In my case the image has the default profile:

$ lxc image show 15c63eb43b36
auto_update: true
properties:
  architecture: amd64
  description: Ubuntu focal amd64 (20210204_07:42)
  os: Ubuntu
  release: focal
  serial: "20210204_07:42"
  type: squashfs
  variant: default
public: false
expires_at: 1970-01-01T01:00:00+01:00
profiles:
- default

What could be happening?

stgraber · February 4, 2021, 3:35pm

That suggests your default profile doesn’t have a root device.

danielhz · February 4, 2021, 3:52pm

Thanks! Because it was a new installation, I solved the issue reinstaling lxd and running lxd init again.
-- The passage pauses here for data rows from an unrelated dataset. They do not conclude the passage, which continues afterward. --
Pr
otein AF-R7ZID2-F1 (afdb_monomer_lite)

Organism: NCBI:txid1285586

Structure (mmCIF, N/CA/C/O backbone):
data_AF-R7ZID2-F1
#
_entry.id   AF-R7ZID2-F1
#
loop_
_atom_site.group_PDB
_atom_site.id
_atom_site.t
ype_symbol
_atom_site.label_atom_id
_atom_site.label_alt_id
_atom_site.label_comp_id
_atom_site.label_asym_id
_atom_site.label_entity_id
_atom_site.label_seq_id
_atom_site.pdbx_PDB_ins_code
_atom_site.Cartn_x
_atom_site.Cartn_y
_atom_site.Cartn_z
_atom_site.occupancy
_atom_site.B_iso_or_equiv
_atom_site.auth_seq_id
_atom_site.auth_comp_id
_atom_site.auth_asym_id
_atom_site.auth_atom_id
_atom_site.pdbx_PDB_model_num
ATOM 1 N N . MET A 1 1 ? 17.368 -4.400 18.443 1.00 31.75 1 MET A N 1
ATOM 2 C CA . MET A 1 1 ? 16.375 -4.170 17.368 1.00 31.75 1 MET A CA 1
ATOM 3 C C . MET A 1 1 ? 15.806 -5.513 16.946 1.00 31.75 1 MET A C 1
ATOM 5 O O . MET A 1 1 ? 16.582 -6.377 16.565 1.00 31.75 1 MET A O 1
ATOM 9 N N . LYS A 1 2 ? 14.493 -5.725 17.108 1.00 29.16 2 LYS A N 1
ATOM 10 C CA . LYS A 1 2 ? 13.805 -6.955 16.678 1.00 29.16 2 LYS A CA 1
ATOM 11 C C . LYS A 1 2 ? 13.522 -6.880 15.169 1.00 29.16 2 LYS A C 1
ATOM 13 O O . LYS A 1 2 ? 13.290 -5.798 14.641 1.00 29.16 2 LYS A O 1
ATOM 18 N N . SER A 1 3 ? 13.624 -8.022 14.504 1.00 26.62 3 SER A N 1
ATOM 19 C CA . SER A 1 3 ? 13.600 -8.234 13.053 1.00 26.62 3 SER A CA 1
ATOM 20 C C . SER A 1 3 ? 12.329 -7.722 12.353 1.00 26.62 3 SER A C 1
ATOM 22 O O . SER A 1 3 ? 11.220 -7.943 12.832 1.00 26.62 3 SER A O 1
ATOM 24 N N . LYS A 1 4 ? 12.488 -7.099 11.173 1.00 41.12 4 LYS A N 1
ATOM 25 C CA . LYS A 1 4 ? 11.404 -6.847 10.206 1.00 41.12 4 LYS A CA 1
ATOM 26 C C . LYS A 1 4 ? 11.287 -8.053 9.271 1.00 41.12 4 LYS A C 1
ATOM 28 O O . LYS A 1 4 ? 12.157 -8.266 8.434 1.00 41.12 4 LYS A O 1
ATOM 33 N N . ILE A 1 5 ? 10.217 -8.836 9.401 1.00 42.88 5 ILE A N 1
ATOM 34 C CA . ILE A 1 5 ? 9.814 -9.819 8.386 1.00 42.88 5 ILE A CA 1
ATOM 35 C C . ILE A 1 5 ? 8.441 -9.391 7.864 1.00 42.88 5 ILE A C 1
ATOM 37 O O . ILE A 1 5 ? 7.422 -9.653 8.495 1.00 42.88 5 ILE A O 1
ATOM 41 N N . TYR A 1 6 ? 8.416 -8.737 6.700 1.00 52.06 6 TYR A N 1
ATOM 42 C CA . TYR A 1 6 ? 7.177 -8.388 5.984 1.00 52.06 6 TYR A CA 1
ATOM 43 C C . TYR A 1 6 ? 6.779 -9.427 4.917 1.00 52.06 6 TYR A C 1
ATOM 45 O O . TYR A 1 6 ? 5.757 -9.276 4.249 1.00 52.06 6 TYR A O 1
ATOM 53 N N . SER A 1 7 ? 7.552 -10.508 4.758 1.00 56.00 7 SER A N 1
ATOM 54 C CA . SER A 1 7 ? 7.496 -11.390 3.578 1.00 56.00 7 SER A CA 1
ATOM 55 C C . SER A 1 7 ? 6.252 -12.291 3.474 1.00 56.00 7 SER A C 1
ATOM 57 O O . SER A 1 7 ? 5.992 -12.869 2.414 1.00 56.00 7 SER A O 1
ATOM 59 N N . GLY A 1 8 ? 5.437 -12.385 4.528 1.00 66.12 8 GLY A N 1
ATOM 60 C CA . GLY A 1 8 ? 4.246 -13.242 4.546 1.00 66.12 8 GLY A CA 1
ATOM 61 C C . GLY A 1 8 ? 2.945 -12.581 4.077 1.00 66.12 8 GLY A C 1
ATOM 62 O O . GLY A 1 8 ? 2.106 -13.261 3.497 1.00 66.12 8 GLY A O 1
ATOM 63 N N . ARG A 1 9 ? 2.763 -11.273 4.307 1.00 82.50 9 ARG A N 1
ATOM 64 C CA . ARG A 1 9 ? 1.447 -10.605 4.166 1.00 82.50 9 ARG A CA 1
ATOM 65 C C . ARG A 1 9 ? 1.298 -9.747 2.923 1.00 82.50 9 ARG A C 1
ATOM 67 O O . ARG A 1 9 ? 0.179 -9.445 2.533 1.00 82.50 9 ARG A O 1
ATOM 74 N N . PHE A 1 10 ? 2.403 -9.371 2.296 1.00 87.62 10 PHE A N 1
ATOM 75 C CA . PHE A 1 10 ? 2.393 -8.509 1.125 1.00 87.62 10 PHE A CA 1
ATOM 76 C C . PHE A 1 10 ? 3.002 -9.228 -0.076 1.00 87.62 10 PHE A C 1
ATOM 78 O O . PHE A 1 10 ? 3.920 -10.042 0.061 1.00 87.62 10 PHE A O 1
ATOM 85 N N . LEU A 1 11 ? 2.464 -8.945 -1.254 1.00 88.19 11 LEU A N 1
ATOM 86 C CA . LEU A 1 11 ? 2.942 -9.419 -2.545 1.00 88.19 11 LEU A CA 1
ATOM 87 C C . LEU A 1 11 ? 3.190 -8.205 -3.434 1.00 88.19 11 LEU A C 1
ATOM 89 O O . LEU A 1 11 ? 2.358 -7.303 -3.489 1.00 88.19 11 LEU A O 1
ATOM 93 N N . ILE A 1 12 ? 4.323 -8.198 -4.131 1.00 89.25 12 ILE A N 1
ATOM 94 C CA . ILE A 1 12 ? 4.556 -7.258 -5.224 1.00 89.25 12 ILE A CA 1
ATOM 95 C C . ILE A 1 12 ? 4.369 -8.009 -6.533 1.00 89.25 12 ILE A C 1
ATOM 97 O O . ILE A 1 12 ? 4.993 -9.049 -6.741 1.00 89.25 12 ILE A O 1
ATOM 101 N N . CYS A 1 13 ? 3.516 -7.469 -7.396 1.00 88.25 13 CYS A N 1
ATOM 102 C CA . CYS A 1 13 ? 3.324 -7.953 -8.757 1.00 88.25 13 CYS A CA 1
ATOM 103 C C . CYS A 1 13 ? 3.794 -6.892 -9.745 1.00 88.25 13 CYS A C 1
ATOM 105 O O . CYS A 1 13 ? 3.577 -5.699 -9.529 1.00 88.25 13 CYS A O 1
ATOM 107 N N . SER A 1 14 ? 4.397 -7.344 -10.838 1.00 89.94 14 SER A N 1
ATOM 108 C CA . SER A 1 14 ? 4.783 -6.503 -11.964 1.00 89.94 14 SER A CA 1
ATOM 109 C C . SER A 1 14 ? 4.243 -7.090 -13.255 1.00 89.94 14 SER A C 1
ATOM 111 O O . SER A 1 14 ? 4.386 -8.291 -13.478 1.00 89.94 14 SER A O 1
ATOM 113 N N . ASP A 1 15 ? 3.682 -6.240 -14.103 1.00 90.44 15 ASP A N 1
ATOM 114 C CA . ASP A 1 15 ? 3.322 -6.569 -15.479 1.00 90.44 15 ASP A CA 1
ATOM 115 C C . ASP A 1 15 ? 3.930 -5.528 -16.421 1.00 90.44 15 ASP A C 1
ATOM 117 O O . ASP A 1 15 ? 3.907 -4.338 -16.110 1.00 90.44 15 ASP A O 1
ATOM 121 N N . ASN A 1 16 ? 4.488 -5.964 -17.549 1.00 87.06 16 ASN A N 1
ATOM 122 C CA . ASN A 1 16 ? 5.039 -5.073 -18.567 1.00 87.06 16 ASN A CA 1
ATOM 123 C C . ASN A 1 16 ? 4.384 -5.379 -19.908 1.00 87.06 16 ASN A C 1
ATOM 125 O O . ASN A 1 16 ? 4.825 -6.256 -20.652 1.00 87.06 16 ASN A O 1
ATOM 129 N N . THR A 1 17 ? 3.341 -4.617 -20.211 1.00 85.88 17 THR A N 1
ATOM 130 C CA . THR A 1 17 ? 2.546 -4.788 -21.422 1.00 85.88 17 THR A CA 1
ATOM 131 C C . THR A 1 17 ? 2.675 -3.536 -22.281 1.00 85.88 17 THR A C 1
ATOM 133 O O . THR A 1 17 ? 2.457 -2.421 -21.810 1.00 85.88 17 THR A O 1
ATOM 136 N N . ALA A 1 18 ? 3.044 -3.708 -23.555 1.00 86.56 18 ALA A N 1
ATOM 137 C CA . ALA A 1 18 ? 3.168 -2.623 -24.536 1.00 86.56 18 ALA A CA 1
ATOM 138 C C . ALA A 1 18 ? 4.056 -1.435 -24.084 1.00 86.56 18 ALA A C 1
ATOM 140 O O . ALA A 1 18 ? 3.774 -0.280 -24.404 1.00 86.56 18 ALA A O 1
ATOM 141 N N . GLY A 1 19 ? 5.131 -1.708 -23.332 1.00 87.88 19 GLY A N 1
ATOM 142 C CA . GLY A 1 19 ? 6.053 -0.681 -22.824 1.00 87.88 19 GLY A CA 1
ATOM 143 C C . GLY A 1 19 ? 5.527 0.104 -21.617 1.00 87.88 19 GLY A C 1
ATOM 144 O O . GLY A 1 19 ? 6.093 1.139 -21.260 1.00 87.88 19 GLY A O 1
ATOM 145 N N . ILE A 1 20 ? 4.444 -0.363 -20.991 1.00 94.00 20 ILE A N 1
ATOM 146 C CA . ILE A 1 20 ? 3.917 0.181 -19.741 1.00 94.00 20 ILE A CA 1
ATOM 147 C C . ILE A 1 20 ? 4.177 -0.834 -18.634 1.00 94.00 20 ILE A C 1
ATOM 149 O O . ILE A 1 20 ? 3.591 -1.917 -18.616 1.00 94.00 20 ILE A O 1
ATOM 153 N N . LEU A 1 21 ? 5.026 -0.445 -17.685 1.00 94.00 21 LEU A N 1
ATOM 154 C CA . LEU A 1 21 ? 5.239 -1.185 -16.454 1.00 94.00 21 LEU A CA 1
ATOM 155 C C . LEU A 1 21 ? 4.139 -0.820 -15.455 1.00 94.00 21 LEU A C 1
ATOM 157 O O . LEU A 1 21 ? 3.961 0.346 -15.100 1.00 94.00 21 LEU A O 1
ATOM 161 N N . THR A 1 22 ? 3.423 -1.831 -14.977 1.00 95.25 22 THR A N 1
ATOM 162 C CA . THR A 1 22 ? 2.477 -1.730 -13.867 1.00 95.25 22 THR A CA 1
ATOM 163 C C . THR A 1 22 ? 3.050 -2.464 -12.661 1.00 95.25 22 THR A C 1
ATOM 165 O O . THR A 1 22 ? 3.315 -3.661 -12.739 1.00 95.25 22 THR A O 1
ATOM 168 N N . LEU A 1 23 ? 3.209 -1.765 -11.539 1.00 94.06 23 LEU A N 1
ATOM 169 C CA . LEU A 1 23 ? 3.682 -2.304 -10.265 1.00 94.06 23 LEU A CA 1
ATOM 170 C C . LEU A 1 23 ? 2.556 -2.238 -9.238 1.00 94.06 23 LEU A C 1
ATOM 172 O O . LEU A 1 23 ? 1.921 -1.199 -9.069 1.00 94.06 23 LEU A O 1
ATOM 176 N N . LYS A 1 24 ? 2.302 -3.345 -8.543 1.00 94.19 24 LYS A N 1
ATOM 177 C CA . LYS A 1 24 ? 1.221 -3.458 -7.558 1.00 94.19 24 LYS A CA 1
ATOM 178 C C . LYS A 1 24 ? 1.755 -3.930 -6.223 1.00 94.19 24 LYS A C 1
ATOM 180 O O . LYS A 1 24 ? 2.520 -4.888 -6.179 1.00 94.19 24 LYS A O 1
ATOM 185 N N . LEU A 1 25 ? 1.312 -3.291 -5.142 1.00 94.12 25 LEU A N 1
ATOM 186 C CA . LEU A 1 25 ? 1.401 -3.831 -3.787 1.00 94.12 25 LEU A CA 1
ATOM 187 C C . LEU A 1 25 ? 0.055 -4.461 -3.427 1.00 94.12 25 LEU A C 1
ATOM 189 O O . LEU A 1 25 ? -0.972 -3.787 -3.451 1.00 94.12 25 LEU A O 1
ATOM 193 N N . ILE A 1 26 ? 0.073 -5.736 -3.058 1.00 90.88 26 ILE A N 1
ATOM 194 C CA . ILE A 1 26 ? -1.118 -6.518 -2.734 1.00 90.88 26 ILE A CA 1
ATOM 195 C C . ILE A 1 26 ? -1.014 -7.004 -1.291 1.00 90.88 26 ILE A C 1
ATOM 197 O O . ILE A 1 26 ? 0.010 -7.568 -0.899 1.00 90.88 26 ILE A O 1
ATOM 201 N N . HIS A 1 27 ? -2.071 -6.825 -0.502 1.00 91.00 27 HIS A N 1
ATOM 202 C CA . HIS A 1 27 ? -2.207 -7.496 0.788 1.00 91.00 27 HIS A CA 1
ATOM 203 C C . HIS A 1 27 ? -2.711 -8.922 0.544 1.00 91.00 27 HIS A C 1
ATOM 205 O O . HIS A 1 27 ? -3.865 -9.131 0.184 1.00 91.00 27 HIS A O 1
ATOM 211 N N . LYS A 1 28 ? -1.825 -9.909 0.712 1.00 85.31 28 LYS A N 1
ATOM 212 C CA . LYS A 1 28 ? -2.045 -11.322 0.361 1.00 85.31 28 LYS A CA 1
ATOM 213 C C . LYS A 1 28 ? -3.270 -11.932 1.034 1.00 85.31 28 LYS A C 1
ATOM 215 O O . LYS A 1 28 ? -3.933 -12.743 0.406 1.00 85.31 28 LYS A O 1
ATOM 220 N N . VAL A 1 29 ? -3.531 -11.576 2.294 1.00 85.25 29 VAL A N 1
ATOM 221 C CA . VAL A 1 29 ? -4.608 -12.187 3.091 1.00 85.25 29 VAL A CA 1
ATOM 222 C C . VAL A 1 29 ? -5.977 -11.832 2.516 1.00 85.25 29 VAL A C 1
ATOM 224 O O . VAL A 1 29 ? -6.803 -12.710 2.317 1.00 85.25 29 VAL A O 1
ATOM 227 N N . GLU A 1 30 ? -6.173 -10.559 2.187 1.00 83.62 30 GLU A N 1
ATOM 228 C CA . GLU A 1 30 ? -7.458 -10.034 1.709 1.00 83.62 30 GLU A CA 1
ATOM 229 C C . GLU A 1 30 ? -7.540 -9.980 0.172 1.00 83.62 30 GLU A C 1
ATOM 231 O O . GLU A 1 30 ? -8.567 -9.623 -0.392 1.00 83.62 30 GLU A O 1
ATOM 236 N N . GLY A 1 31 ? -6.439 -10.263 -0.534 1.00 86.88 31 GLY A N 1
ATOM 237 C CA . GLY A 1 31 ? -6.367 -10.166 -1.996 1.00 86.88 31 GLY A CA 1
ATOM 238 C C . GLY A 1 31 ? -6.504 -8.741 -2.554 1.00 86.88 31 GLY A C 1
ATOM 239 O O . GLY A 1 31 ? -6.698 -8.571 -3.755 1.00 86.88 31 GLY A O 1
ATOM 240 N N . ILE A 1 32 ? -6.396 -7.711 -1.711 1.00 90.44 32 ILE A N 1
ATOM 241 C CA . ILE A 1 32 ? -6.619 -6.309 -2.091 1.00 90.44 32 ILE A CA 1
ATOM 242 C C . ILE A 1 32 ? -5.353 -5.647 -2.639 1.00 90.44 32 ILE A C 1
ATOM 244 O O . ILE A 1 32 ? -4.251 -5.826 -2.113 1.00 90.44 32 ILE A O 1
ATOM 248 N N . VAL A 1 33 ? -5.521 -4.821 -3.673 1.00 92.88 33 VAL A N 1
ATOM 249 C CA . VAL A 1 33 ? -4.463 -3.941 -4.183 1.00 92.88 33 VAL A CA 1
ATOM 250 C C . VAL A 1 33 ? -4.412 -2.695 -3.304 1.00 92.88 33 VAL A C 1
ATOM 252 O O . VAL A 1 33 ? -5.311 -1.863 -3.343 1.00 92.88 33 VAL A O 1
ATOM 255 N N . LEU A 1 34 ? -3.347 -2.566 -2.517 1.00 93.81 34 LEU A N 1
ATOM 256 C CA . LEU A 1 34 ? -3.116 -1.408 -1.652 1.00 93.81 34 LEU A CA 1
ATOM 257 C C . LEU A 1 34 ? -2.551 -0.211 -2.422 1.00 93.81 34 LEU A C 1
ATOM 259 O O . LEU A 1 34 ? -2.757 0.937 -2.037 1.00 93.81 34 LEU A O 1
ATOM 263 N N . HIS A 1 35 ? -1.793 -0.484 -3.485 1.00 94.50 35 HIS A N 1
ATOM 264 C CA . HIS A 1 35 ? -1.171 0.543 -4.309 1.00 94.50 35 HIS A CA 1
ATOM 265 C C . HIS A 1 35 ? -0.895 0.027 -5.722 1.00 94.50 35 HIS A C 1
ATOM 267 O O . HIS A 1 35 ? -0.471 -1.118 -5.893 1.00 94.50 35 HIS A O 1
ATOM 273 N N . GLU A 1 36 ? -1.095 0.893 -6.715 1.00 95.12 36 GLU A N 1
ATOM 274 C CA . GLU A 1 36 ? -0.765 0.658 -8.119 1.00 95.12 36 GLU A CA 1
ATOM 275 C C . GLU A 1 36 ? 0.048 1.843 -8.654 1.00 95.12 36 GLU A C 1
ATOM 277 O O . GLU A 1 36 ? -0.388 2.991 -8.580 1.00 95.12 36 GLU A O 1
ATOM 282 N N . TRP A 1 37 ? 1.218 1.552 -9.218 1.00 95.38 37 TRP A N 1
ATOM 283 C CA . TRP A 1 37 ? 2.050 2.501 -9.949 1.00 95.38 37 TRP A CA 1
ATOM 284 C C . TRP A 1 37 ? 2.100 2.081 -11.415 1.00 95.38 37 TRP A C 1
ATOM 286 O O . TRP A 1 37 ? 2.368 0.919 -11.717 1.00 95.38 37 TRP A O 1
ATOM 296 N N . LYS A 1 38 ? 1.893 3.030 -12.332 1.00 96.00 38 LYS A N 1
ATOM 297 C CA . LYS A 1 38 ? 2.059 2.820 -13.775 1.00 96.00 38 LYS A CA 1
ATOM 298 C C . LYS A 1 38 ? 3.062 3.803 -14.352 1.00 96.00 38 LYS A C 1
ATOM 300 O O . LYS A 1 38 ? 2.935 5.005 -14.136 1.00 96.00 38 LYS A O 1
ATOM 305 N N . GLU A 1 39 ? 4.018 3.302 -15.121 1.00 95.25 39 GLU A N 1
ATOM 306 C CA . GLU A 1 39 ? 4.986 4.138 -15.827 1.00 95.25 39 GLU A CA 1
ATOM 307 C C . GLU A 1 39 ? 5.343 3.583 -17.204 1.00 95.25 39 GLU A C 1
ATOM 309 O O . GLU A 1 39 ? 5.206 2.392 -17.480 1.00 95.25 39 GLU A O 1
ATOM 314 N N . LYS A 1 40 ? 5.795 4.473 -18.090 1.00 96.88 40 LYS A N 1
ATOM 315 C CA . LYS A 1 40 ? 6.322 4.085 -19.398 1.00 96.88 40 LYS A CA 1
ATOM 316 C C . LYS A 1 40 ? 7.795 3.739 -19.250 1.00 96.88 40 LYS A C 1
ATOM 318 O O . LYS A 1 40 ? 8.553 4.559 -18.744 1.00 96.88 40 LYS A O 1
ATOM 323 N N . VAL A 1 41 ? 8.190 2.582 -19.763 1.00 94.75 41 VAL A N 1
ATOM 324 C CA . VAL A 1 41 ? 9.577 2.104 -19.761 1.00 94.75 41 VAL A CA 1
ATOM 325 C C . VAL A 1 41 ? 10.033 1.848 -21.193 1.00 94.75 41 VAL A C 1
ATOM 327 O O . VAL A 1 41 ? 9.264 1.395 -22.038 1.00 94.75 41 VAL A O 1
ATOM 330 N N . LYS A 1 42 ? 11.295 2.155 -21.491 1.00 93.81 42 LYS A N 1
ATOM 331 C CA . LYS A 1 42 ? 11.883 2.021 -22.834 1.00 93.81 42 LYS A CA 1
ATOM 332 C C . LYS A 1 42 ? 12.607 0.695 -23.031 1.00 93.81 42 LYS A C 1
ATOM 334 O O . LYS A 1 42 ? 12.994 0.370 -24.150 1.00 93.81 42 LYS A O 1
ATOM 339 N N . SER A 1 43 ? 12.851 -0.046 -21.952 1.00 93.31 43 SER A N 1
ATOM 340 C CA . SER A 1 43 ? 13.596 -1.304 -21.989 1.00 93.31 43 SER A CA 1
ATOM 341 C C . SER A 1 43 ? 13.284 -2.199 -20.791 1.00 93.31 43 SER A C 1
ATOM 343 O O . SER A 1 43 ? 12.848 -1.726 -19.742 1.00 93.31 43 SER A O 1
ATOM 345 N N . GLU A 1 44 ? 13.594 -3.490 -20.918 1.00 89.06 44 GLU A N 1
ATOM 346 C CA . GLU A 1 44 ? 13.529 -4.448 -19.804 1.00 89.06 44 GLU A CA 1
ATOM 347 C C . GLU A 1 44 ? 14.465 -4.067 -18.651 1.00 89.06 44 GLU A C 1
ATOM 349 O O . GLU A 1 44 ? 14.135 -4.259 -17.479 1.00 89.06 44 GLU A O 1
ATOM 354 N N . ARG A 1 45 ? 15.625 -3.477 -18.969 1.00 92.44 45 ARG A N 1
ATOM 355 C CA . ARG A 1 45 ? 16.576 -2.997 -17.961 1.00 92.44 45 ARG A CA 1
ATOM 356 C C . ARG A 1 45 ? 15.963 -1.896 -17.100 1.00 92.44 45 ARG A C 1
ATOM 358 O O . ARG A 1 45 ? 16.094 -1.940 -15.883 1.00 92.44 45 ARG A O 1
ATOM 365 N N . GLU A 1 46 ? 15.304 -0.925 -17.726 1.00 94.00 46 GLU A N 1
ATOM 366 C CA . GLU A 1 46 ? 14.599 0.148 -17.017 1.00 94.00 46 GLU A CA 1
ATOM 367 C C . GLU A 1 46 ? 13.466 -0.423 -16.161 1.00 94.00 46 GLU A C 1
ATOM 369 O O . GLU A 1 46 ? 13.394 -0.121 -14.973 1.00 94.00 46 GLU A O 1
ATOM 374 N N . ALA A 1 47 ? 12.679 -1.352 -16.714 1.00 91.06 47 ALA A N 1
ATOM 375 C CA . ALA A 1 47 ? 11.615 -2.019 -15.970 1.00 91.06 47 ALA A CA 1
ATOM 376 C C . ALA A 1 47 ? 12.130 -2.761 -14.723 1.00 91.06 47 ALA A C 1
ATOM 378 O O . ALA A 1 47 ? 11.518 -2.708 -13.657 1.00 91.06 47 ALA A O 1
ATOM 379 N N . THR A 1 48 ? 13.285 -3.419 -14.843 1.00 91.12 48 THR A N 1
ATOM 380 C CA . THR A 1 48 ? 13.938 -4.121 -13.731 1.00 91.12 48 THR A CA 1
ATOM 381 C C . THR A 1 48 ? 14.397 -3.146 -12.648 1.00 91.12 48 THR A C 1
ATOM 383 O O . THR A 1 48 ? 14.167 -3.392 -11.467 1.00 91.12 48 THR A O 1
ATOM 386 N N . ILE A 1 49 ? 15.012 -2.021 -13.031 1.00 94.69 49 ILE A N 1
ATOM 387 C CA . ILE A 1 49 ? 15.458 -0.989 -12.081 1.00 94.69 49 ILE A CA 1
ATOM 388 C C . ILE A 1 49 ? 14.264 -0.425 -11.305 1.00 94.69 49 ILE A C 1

danielhz · February 20, 2021, 4:33pm

I installed lxd in another machine and I get the same error again. In this case, I have no root device in the default profile. So, how can I create a root device?

xc profile show default
config: {}
description: Default LXD profile
devices:
  eth0:
    name: eth0
    nictype: bridged
    parent: lxdbr0
    type: nic
name: default
used_by: []

I also have a default pool storage:

lxc storage show default
config:
  source: /data/pool-storages/default
  volatile.initial_source: /data/pool-storages/default
description: ""
name: default
driver: btrfs
used_by: []
status: Created
locations:
- none

What is the command to create the root device in the default profile? I was trying to do this, but I got an error not found. I tried with the command below, but I guess I am doing something wrong.

lxc config device add default root disk path=/ pool=default

I am not sure if I am understanding what this command does. I guess that it creates a new device named root, in the profile default, and of type disk. The device will be mapped to the folder / in new containers, and a source for this device in each new container will be created in the default pool accordingly.

stgraber · February 20, 2021, 6:17pm

lxc profile device add default root disk path=/ pool=default

danielhz · February 20, 2021, 6:56pm

I think that the documentation is a bit confusing:

lxc profile device add --help
Description:
  Add devices to containers or profiles

Usage:
  lxc profile device add [<remote>:]<container|profile> <device> <type> [key=value...] [flags]

Examples:
  lxc config device add [<remote>:]container1 <device-name> disk source=/share/c1 path=opt
      Will mount the host's /share/c1 onto /opt in the container.

Global Flags:
      --debug         Show all debug messages
      --force-local   Force using the local unix socket
  -h, --help          Print help
  -v, --verbose       Show all information messages
      --version       Print version number

In the Usage section appears the keyword profile, but not in the Examples section.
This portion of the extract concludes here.